Requirement — The reply should hold only the lines below beginning at the one with "ATOM 78 N N" and ending at the one with "ATOM 117 O O", copied exactly, with every picture left out.

Records —
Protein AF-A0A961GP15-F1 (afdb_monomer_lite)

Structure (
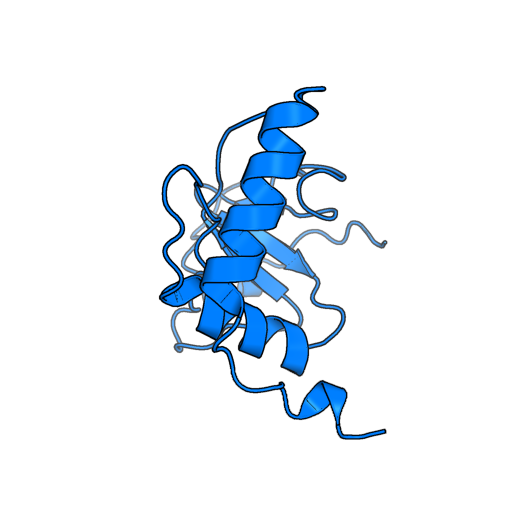mmCIF, N/CA/C/O backbone):
data_AF-A0A961GP15-F1
#
_entry.id   AF-A0A961GP15-F1
#
loop_
_atom_site.group_PDB
_atom_site.id
_atom_site.type_symbol
_atom_site.label_atom_id
_atom_site.label_alt_id
_atom_site.label_comp_id
_atom_site.label_asym_id
_atom_site.label_entity_id
_atom_site.label_seq_id
_atom_site.pdbx_PDB_ins_code
_atom_site.Cartn_x
_atom_site.Cartn_y
_atom_site.Cartn_z
_atom_site.occupancy
_atom_site.B_iso_or_equiv
_atom_site.auth_seq_id
_atom_site.auth_comp_id
_atom_site.auth_asym_id
_atom_site.auth_atom_id
_atom_site.pdbx_PDB_model_num
ATOM 1 N N . MET A 1 1 ? 8.373 15.162 -6.135 1.00 50.81 1 MET A N 1
ATOM 2 C CA . MET A 1 1 ? 9.051 13.870 -5.900 1.00 50.81 1 MET A CA 1
ATOM 3 C C . MET A 1 1 ? 9.773 13.501 -7.179 1.00 50.81 1 MET A C 1
ATOM 5 O O . MET A 1 1 ? 9.346 13.958 -8.228 1.00 50.81 1 MET A O 1
ATOM 9 N N . ILE A 1 2 ? 10.901 12.802 -7.097 1.00 50.72 2 ILE A N 1
ATOM 10 C CA . ILE A 1 2 ? 11.636 12.386 -8.295 1.00 50.72 2 ILE A CA 1
ATOM 11 C C . ILE A 1 2 ? 10.857 11.208 -8.890 1.00 50.72 2 ILE A C 1
ATOM 13 O O . ILE A 1 2 ? 10.729 10.185 -8.221 1.00 50.72 2 ILE A O 1
ATOM 17 N N . ASP A 1 3 ? 10.330 11.368 -10.106 1.00 63.22 3 ASP A N 1
ATOM 18 C CA . ASP A 1 3 ? 9.743 10.289 -10.917 1.00 63.22 3 ASP A CA 1
ATOM 19 C C . ASP A 1 3 ? 10.864 9.367 -11.425 1.00 63.22 3 ASP A C 1
ATOM 21 O O . ASP A 1 3 ? 11.135 9.248 -12.622 1.00 63.22 3 ASP A O 1
ATOM 25 N N . GLU A 1 4 ? 11.601 8.754 -10.500 1.00 84.38 4 GLU A N 1
ATOM 26 C CA . GLU A 1 4 ? 12.595 7.749 -10.847 1.00 84.38 4 GLU A CA 1
ATOM 27 C C . GLU A 1 4 ? 11.853 6.475 -11.243 1.00 84.38 4 GLU A C 1
ATOM 29 O O . GLU A 1 4 ? 11.033 5.973 -10.483 1.00 84.38 4 GLU A O 1
ATOM 34 N N . ARG A 1 5 ? 12.108 5.958 -12.445 1.00 91.50 5 ARG A N 1
ATOM 35 C CA . ARG A 1 5 ? 11.522 4.697 -12.912 1.00 91.50 5 ARG A CA 1
ATOM 36 C C . ARG A 1 5 ? 12.047 3.525 -12.068 1.00 91.50 5 ARG A C 1
ATOM 38 O O . ARG A 1 5 ? 13.251 3.481 -11.813 1.00 91.50 5 ARG A O 1
ATOM 45 N N . PRO A 1 6 ? 11.210 2.533 -11.695 1.00 94.31 6 PRO A N 1
ATOM 46 C CA . PRO A 1 6 ? 11.666 1.381 -10.929 1.00 94.31 6 PRO A CA 1
ATOM 47 C C . PRO A 1 6 ? 12.759 0.610 -11.686 1.00 94.31 6 PRO A C 1
ATOM 49 O O . PRO A 1 6 ? 12.545 0.224 -12.843 1.00 94.31 6 PRO A O 1
ATOM 52 N N . PRO A 1 7 ? 13.912 0.344 -11.045 1.00 94.25 7 PRO A N 1
ATOM 53 C CA . PRO A 1 7 ? 14.962 -0.484 -11.625 1.00 94.25 7 PRO A CA 1
ATOM 54 C C . PRO A 1 7 ? 14.492 -1.915 -11.918 1.00 94.25 7 PRO A C 1
ATOM 56 O O . PRO A 1 7 ? 13.631 -2.463 -11.224 1.00 94.25 7 PRO A O 1
ATOM 59 N N . GLU A 1 8 ? 15.115 -2.573 -12.898 1.00 94.19 8 GLU A N 1
ATOM 60 C CA . GLU A 1 8 ? 14.764 -3.949 -13.282 1.00 94.19 8 GLU A CA 1
ATOM 61 C C . GLU A 1 8 ? 14.880 -4.946 -12.127 1.00 94.19 8 GLU A C 1
ATOM 63 O O . GLU A 1 8 ? 14.010 -5.801 -11.962 1.00 94.19 8 GLU A O 1
ATOM 68 N N . HIS A 1 9 ? 15.904 -4.811 -11.278 1.00 94.75 9 HIS A N 1
ATOM 69 C CA . HIS A 1 9 ? 16.073 -5.702 -10.128 1.00 94.75 9 HIS A CA 1
ATOM 70 C C . HIS A 1 9 ? 14.962 -5.533 -9.085 1.00 94.75 9 HIS A C 1
ATOM 72 O O . HIS A 1 9 ? 14.624 -6.500 -8.405 1.00 94.75 9 HIS A O 1
ATOM 78 N N . VAL A 1 10 ? 14.364 -4.340 -8.972 1.00 96.00 10 VAL A N 1
ATOM 79 C CA . VAL A 1 10 ? 13.211 -4.089 -8.093 1.00 96.00 10 VAL A CA 1
ATOM 80 C C . VAL A 1 10 ? 11.967 -4.763 -8.658 1.00 96.00 10 VAL A C 1
ATOM 82 O O . VAL A 1 10 ? 11.284 -5.482 -7.932 1.00 96.00 10 VAL A O 1
ATOM 85 N N . MET A 1 11 ? 11.694 -4.589 -9.953 1.00 96.38 11 MET A N 1
ATOM 86 C CA . MET A 1 11 ? 10.573 -5.262 -10.620 1.00 96.38 11 MET A CA 1
ATOM 87 C C . MET A 1 11 ? 10.674 -6.785 -10.481 1.00 96.38 11 MET A C 1
ATOM 89 O O . MET A 1 11 ? 9.717 -7.439 -10.058 1.00 96.38 11 MET A O 1
ATOM 93 N N . ALA A 1 12 ? 11.863 -7.335 -10.741 1.00 95.62 12 ALA A N 1
ATOM 94 C CA . ALA A 1 12 ? 12.136 -8.759 -10.600 1.00 95.62 12 ALA A CA 1
ATOM 95 C C . ALA A 1 12 ? 11.938 -9.252 -9.157 1.00 95.62 12 ALA A C 1
ATOM 97 O O . ALA A 1 12 ? 11.377 -10.330 -8.954 1.00 95.62 12 ALA A O 1
ATOM 98 N N . ALA A 1 13 ? 12.337 -8.459 -8.155 1.00 97.12 13 ALA A N 1
ATOM 99 C CA . ALA A 1 13 ? 12.147 -8.804 -6.748 1.00 97.12 13 ALA A CA 1
ATOM 100 C C . ALA A 1 13 ? 10.667 -8.925 -6.356 1.00 97.12 13 ALA A C 1
ATOM 102 O O . ALA A 1 13 ? 10.356 -9.687 -5.448 1.00 97.12 13 ALA A O 1
ATOM 103 N N . PHE A 1 14 ? 9.754 -8.236 -7.044 1.00 96.81 14 PHE A N 
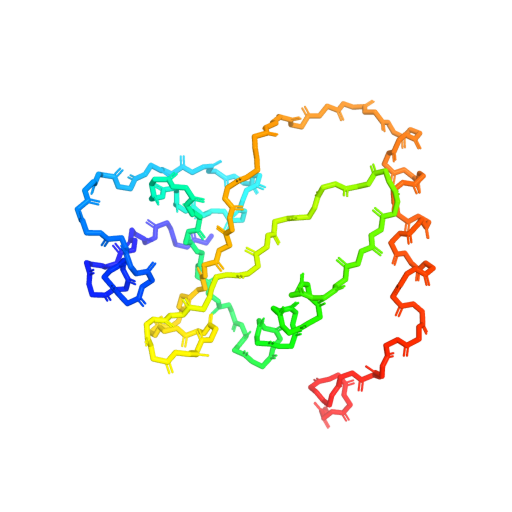1
ATOM 104 C CA . PHE A 1 14 ? 8.302 -8.366 -6.857 1.00 96.81 14 PHE A CA 1
ATOM 105 C C . PHE A 1 14 ? 7.636 -9.283 -7.895 1.00 96.81 14 PHE A C 1
ATOM 107 O O . PHE A 1 14 ? 6.425 -9.234 -8.101 1.00 96.81 14 PHE A O 1
ATOM 114 N N . GLY A 1 15 ? 8.421 -10.145 -8.548 1.00 94.25 15 GLY A N 1
ATOM 115 C CA . GLY A 1 15 ? 7.919 -11.167 -9.465 1.00 94.25 15 GLY A CA 1
ATOM 116 C C . GLY A 1 15 ? 7.519 -10.655 -10.849 1.00 94.25 15 GLY A C 1
ATOM 117 O O . GLY A 1 15 ? 7.058 -11.455 -11.663 1.00 94.25 15 GLY A O 1
ATOM 118 N N . GLN A 1 16 ? 7.727 -9.370 -11.154 1.00 93.25 16 GLN A N 1
ATOM 119 C CA . GLN A 1 16 ? 7.479 -8.823 -12.487 1.00 93.25 16 GLN A CA 1
ATOM 120 C C . GLN A 1 16 ? 8.662 -9.139 -13.401 1.00 93.25 16 GLN A C 1
ATOM 122 O O . GLN A 1 16 ? 9.769 -8.627 -13.230 1.00 93.25 16 GLN A O 1
ATOM 127 N N . LYS A 1 17 ? 8.427 -10.027 -14.369 1.00 83.25 17 LYS A N 1
ATOM 128 C CA . LYS A 1 17 ? 9.423 -10.453 -15.357 1.00 83.25 17 LYS A CA 1
ATOM 129 C C . LYS A 1 17 ? 9.135 -9.763 -16.689 1.00 83.25 17 LYS A C 1
ATOM 131 O O . LYS A 1 17 ? 8.413 -10.299 -17.522 1.00 83.25 17 LYS A O 1
ATOM 136 N N . GLY A 1 18 ? 9.718 -8.582 -16.877 1.00 74.88 18 GLY A N 1
ATOM 137 C CA . GLY A 1 18 ? 9.551 -7.779 -18.091 1.00 74.88 18 GLY A CA 1
ATOM 138 C C . GLY A 1 18 ? 8.315 -6.872 -18.075 1.00 74.88 18 GLY A C 1
ATOM 139 O O . GLY A 1 18 ? 7.592 -6.801 -17.085 1.00 74.88 18 GLY A O 1
ATOM 140 N N . GLY A 1 19 ? 8.108 -6.157 -19.183 1.00 82.06 19 GLY A N 1
ATOM 141 C CA . GLY A 1 19 ? 7.100 -5.100 -19.312 1.00 82.06 19 GLY A CA 1
ATOM 142 C C . GLY A 1 19 ? 7.697 -3.695 -19.192 1.00 82.06 19 GLY A C 1
ATOM 143 O O . GLY A 1 19 ? 8.785 -3.502 -18.646 1.00 82.06 19 GLY A O 1
ATOM 144 N N . VAL A 1 20 ? 6.996 -2.706 -19.748 1.00 88.50 20 VAL A N 1
ATOM 145 C CA . VAL A 1 20 ? 7.373 -1.292 -19.634 1.00 88.50 20 VAL A CA 1
ATOM 146 C C . VAL A 1 20 ? 6.570 -0.690 -18.477 1.00 88.50 20 VAL A C 1
ATOM 148 O O . VAL A 1 20 ? 5.347 -0.702 -18.557 1.00 88.50 20 VAL A O 1
ATOM 151 N N . PRO A 1 21 ? 7.216 -0.196 -17.405 1.00 93.62 21 PRO A N 1
ATOM 152 C CA . PRO A 1 21 ? 6.547 0.533 -16.336 1.00 93.62 21 PRO A CA 1
ATOM 153 C C . PRO A 1 21 ? 5.818 1.760 -16.873 1.00 93.62 21 PRO A C 1
ATOM 155 O O . PRO A 1 21 ? 6.413 2.569 -17.588 1.00 93.62 21 PRO A O 1
ATOM 158 N N . GLU A 1 22 ? 4.559 1.914 -16.482 1.00 94.12 22 GLU A N 1
ATOM 159 C CA . GLU A 1 22 ? 3.713 3.044 -16.864 1.00 94.12 22 GLU A CA 1
ATOM 160 C C . GLU A 1 22 ? 3.546 3.987 -15.663 1.00 94.12 22 GLU A C 1
ATOM 162 O O . GLU A 1 22 ? 3.139 3.530 -14.593 1.00 94.12 22 GLU A O 1
ATOM 167 N N . PRO A 1 23 ? 3.851 5.289 -15.778 1.00 93.81 23 PRO A N 1
ATOM 168 C CA . PRO A 1 23 ? 3.639 6.225 -14.677 1.00 93.81 23 PRO A CA 1
ATOM 169 C C . PRO A 1 23 ? 2.133 6.447 -14.444 1.00 93.81 23 PRO A C 1
ATOM 171 O O . PRO A 1 23 ? 1.394 6.705 -15.392 1.00 93.81 23 PRO A O 1
ATOM 174 N N . LEU A 1 24 ? 1.674 6.368 -13.189 1.00 89.31 24 LEU A N 1
ATOM 175 C CA . LEU A 1 24 ? 0.256 6.530 -12.810 1.00 89.31 24 LEU A CA 1
ATOM 176 C C . LEU A 1 24 ? -0.095 7.931 -12.273 1.00 89.31 24 LEU A C 1
ATOM 178 O O . LEU A 1 24 ? -1.260 8.213 -11.997 1.00 89.31 24 LEU A O 1
ATOM 182 N N . GLY A 1 25 ? 0.896 8.813 -12.111 1.00 83.62 25 GLY A N 1
ATOM 183 C CA . GLY A 1 25 ? 0.700 10.173 -11.602 1.00 83.62 25 GLY A CA 1
ATOM 184 C C . GLY A 1 25 ? 0.338 10.240 -10.111 1.00 83.62 25 GLY A C 1
ATOM 185 O O . GLY A 1 25 ? 0.623 9.331 -9.326 1.00 83.62 25 GLY A O 1
ATOM 186 N N . GLU A 1 26 ? -0.275 11.351 -9.695 1.00 79.19 26 GLU A N 1
ATOM 187 C CA . GLU A 1 26 ? -0.501 11.675 -8.276 1.00 79.19 26 GLU A CA 1
ATOM 188 C C . GLU A 1 26 ? -1.464 10.718 -7.559 1.00 79.19 26 GLU A C 1
ATOM 190 O O . GLU A 1 26 ? -1.294 10.474 -6.365 1.00 79.19 26 GLU A O 1
ATOM 195 N N . GLY A 1 27 ? -2.420 10.113 -8.277 1.00 75.88 27 GLY A N 1
ATOM 196 C CA . GLY A 1 27 ? -3.385 9.161 -7.708 1.00 75.88 27 GLY A CA 1
ATOM 197 C C . GLY A 1 27 ? -2.743 7.916 -7.080 1.00 75.88 27 GLY A C 1
ATOM 198 O O . GLY A 1 27 ? -3.365 7.250 -6.256 1.00 75.88 27 GLY A O 1
ATOM 199 N N . TRP A 1 28 ? -1.483 7.639 -7.424 1.00 82.06 28 TRP A N 1
ATOM 200 C CA . TRP A 1 28 ? -0.665 6.564 -6.860 1.00 82.06 28 TRP A CA 1
ATOM 201 C C . TRP A 1 28 ? 0.642 7.072 -6.242 1.00 82.06 28 TRP A C 1
ATOM 203 O O . TRP A 1 28 ? 1.639 6.351 -6.216 1.00 82.06 28 TRP A O 1
ATOM 213 N N . GLU A 1 29 ? 0.653 8.313 -5.744 1.00 80.75 29 GLU A N 1
ATOM 214 C CA . GLU A 1 29 ? 1.827 8.938 -5.115 1.00 80.75 29 GLU A CA 1
ATOM 215 C C . GLU A 1 29 ? 3.063 8.976 -6.043 1.00 80.75 29 GLU A C 1
ATOM 217 O O . GLU A 1 29 ? 4.195 8.843 -5.580 1.00 80.75 29 GLU A O 1
ATOM 222 N N . GLY A 1 30 ? 2.870 9.123 -7.361 1.00 86.12 30 GLY A N 1
ATOM 223 C CA . GLY A 1 30 ? 3.965 9.025 -8.341 1.00 86.12 30 GLY A CA 1
ATOM 224 C C . GLY A 1 30 ? 4.418 7.584 -8.608 1.00 86.12 30 GLY A C 1
ATOM 225 O O . GLY A 1 30 ? 5.558 7.338 -8.997 1.00 86.12 30 GLY A O 1
ATOM 226 N N . GLY A 1 31 ? 3.545 6.609 -8.346 1.00 92.94 31 GLY A N 1
ATOM 227 C CA . GLY A 1 31 ? 3.806 5.195 -8.572 1.00 92.94 31 GLY A CA 1
ATOM 228 C C . GLY A 1 31 ? 3.861 4.807 -10.051 1.00 92.94 31 GLY A C 1
ATOM 229 O O . GLY A 1 31 ? 3.318 5.476 -10.932 1.00 92.94 31 GLY A O 1
ATOM 230 N N . TRP A 1 32 ? 4.486 3.662 -10.298 1.00 95.81 32 TRP A N 1
ATOM 231 C CA . TRP A 1 32 ? 4.651 3.057 -11.612 1.00 95.81 32 TRP A CA 1
ATOM 232 C C . TRP A 1 32 ? 3.890 1.742 -11.682 1.00 95.81 32 TRP A C 1
ATOM 234 O O . TRP A 1 32 ? 4.157 0.823 -10.906 1.00 95.81 32 TRP A O 1
ATOM 244 N N . ARG A 1 33 ? 2.962 1.620 -12.627 1.00 95.56 33 ARG A N 1
ATOM 245 C CA . ARG A 1 33 ? 2.286 0.361 -12.912 1.00 95.56 33 ARG A CA 1
ATOM 246 C C . ARG A 1 33 ? 3.229 -0.583 -13.646 1.00 95.56 33 ARG A C 1
ATOM 248 O O . ARG A 1 33 ? 3.725 -0.263 -14.722 1.00 95.56 33 ARG A O 1
ATOM 255 N N . CYS A 1 34 ? 3.406 -1.774 -13.092 1.00 95.31 34 CYS A N 1
ATOM 256 C CA . CYS A 1 34 ? 4.135 -2.881 -13.696 1.00 95.31 34 CYS A CA 1
ATOM 257 C C . CYS A 1 34 ? 3.209 -4.102 -13.720 1.00 95.31 34 CYS A C 1
ATOM 259 O O . CYS A 1 34 ? 3.137 -4.857 -12.750 1.00 95.31 34 CYS A O 1
ATOM 261 N N . GLY A 1 35 ? 2.449 -4.263 -14.807 1.00 93.25 35 GLY A N 1
ATOM 262 C CA . GLY A 1 35 ? 1.412 -5.292 -14.906 1.00 93.25 35 GLY A CA 1
ATOM 263 C C . GLY A 1 35 ? 0.290 -5.069 -13.886 1.00 93.25 35 GLY A C 1
ATOM 264 O O . GLY A 1 35 ? -0.411 -4.055 -13.928 1.00 93.25 35 GLY A O 1
ATOM 265 N N . GLU A 1 36 ? 0.147 -6.013 -12.956 1.00 93.62 36 GLU A N 1
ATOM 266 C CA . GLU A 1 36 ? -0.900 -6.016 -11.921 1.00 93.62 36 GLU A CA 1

Result —
ATOM 78 N N . VAL A 1 10 ? 14.364 -4.340 -8.972 1.00 96.00 10 VAL A N 1
ATOM 79 C CA . VAL A 1 10 ? 13.211 -4.089 -8.093 1.00 96.00 10 VAL A CA 1
ATOM 80 C C . VAL A 1 10 ? 11.967 -4.763 -8.658 1.00 96.00 10 VAL A C 1
ATOM 82 O O . VAL A 1 10 ? 11.284 -5.482 -7.932 1.00 96.00 10 VAL A O 1
ATOM 85 N N . MET A 1 11 ? 11.694 -4.589 -9.953 1.00 96.38 11 MET A N 1
ATOM 86 C CA . MET A 1 11 ? 10.573 -5.262 -10.620 1.00 96.38 11 MET A CA 1
ATOM 87 C C . MET A 1 11 ? 10.674 -6.785 -10.481 1.00 96.38 11 MET A C 1
ATOM 89 O O . MET A 1 11 ? 9.717 -7.439 -10.058 1.00 96.38 11 MET A O 1
ATOM 93 N N . ALA A 1 12 ? 11.863 -7.335 -10.741 1.00 95.62 12 ALA A N 1
ATOM 94 C CA . ALA A 1 12 ? 12.136 -8.759 -10.600 1.00 95.62 12 ALA A CA 1
ATOM 95 C C . ALA A 1 12 ? 11.938 -9.252 -9.157 1.00 95.62 12 ALA A C 1
ATOM 97 O O . ALA A 1 12 ? 11.377 -10.330 -8.954 1.00 95.62 12 ALA A O 1
ATOM 98 N N . ALA A 1 13 ? 12.337 -8.459 -8.155 1.00 97.12 13 ALA A N 1
ATOM 99 C CA . ALA A 1 13 ? 12.147 -8.804 -6.748 1.00 97.12 13 ALA A CA 1
ATOM 100 C C . ALA A 1 13 ? 10.667 -8.925 -6.356 1.00 97.12 13 ALA A C 1
ATOM 102 O O . ALA A 1 13 ? 10.356 -9.687 -5.448 1.00 97.12 13 ALA A O 1
ATOM 103 N N . PHE A 1 14 ? 9.754 -8.236 -7.044 1.00 96.81 14 PHE A N 
1
ATOM 104 C CA . PHE A 1 14 ? 8.302 -8.366 -6.857 1.00 96.81 14 PHE A CA 1
ATOM 105 C C . PHE A 1 14 ? 7.636 -9.283 -7.895 1.00 96.81 14 PHE A C 1
ATOM 107 O O . PHE A 1 14 ? 6.425 -9.234 -8.101 1.00 96.81 14 PHE A O 1
ATOM 114 N N . GLY A 1 15 ? 8.421 -10.145 -8.548 1.00 94.25 15 GLY A N 1
ATOM 115 C CA . GLY A 1 15 ? 7.919 -11.167 -9.465 1.00 94.25 15 GLY A CA 1
ATOM 116 C C . GLY A 1 15 ? 7.519 -10.655 -10.849 1.00 94.25 15 GLY A C 1
ATOM 117 O O . GLY A 1 15 ? 7.058 -11.455 -11.663 1.00 94.25 15 GLY A O 1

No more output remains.